■ Exercise brief: Look below for the line that has "ATOM 84 N N". Set down the lines from there through the line that has "ATOM 88 O O", exactly as written.

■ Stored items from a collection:
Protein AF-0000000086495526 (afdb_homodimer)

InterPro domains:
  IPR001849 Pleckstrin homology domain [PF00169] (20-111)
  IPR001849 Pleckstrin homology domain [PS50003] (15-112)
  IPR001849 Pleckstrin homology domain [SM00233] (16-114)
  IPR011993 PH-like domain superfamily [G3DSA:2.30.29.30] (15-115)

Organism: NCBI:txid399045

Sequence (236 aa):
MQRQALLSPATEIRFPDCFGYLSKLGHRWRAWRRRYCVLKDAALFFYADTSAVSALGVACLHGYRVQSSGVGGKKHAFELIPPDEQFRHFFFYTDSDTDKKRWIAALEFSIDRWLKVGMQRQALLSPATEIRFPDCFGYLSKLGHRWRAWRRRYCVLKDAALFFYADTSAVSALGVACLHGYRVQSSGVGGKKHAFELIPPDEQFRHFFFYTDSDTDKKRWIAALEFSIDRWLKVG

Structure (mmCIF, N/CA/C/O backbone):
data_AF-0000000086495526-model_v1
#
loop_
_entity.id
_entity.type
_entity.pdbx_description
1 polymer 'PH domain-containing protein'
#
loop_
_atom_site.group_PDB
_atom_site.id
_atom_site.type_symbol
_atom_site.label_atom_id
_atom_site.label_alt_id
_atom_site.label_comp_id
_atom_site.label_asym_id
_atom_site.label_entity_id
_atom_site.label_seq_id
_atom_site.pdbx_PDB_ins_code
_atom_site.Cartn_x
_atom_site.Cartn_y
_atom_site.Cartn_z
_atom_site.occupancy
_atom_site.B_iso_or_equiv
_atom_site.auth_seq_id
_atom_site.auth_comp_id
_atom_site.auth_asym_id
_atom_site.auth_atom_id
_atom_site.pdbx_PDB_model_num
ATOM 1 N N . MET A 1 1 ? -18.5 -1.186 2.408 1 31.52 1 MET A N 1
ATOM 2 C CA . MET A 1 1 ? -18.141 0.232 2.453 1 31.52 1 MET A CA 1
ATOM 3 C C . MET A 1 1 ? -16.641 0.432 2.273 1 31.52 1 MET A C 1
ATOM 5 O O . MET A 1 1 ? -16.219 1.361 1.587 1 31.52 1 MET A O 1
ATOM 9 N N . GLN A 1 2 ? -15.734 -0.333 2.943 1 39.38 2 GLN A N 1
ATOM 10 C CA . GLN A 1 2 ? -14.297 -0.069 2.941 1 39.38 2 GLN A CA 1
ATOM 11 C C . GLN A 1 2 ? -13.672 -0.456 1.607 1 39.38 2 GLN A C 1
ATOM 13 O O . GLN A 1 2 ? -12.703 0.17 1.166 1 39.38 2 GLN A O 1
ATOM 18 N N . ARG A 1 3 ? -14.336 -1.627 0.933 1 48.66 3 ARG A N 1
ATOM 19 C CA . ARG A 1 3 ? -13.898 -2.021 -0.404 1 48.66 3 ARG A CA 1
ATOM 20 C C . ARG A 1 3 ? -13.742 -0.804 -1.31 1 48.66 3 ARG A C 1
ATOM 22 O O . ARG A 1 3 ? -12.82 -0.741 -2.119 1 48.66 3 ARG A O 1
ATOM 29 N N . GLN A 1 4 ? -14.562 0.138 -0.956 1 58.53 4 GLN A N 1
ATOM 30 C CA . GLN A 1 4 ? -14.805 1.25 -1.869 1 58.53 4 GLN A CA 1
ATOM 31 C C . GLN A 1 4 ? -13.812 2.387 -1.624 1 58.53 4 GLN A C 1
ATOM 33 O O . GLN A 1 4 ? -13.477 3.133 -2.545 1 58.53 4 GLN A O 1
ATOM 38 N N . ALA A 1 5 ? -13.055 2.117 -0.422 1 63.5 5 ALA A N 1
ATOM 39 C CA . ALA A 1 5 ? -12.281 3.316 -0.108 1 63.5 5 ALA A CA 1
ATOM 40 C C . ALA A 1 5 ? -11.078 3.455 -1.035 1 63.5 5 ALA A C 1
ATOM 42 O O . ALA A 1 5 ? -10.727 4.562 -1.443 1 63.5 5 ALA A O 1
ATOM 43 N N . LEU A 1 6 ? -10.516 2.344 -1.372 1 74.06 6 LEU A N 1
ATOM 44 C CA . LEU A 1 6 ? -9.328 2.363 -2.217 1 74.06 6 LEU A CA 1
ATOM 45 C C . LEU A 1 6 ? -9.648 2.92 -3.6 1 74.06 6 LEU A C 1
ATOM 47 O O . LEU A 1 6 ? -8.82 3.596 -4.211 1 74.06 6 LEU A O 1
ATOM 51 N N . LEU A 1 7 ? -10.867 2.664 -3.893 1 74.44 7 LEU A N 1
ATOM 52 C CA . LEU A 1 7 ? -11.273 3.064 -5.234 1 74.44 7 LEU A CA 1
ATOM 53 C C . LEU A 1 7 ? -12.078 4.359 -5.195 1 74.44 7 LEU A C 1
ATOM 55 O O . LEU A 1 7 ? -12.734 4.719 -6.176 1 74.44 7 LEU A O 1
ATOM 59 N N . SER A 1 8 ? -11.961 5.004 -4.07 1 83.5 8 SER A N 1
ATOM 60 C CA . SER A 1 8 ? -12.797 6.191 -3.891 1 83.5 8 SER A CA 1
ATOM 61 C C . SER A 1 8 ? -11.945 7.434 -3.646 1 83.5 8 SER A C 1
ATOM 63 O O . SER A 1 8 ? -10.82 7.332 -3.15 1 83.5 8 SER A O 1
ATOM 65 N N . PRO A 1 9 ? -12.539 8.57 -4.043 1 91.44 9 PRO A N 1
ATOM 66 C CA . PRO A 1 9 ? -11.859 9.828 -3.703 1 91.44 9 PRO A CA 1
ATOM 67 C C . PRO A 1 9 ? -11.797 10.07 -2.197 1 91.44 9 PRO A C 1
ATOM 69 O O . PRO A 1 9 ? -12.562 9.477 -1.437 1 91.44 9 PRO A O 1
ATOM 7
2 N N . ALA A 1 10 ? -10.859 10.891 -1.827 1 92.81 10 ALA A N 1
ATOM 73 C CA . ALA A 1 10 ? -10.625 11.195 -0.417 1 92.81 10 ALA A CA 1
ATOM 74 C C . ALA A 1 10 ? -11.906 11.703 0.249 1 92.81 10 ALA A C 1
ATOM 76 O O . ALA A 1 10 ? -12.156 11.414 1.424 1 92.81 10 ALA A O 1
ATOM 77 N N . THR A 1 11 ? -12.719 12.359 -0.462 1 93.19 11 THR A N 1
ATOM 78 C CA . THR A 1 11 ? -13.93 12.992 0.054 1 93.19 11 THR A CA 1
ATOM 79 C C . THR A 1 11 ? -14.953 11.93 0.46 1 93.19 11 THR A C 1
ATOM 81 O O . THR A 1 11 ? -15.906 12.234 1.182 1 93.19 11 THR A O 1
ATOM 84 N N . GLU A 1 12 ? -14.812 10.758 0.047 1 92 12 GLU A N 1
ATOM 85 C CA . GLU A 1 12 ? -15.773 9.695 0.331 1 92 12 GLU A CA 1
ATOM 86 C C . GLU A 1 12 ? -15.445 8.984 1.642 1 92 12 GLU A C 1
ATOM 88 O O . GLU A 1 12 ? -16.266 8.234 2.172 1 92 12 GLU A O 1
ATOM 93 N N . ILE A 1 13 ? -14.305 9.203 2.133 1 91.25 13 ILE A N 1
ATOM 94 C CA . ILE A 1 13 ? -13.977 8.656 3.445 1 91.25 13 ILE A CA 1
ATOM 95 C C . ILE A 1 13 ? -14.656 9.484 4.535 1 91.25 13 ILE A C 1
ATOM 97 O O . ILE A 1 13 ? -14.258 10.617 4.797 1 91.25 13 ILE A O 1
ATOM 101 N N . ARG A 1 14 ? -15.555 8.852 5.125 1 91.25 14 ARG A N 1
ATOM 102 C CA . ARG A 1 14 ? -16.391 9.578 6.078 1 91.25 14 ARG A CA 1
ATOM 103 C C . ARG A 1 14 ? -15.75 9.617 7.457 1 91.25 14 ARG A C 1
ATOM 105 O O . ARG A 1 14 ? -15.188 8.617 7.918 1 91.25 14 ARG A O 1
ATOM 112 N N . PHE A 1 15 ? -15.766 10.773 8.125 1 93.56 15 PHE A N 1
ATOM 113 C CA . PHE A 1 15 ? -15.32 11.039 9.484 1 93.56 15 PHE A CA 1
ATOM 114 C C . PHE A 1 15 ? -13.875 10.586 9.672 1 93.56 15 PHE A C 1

■ Solution for this task:
ATOM 84 N N . GLU A 1 12 ? -14.812 10.758 0.047 1 92 12 GLU A N 1
ATOM 85 C CA . GLU A 1 12 ? -15.773 9.695 0.331 1 92 12 GLU A CA 1
ATOM 86 C C . GLU A 1 12 ? -15.445 8.984 1.642 1 92 12 GLU A C 1
ATOM 88 O O . GLU A 1 12 ? -16.266 8.234 2.172 1 92 12 GLU A O 1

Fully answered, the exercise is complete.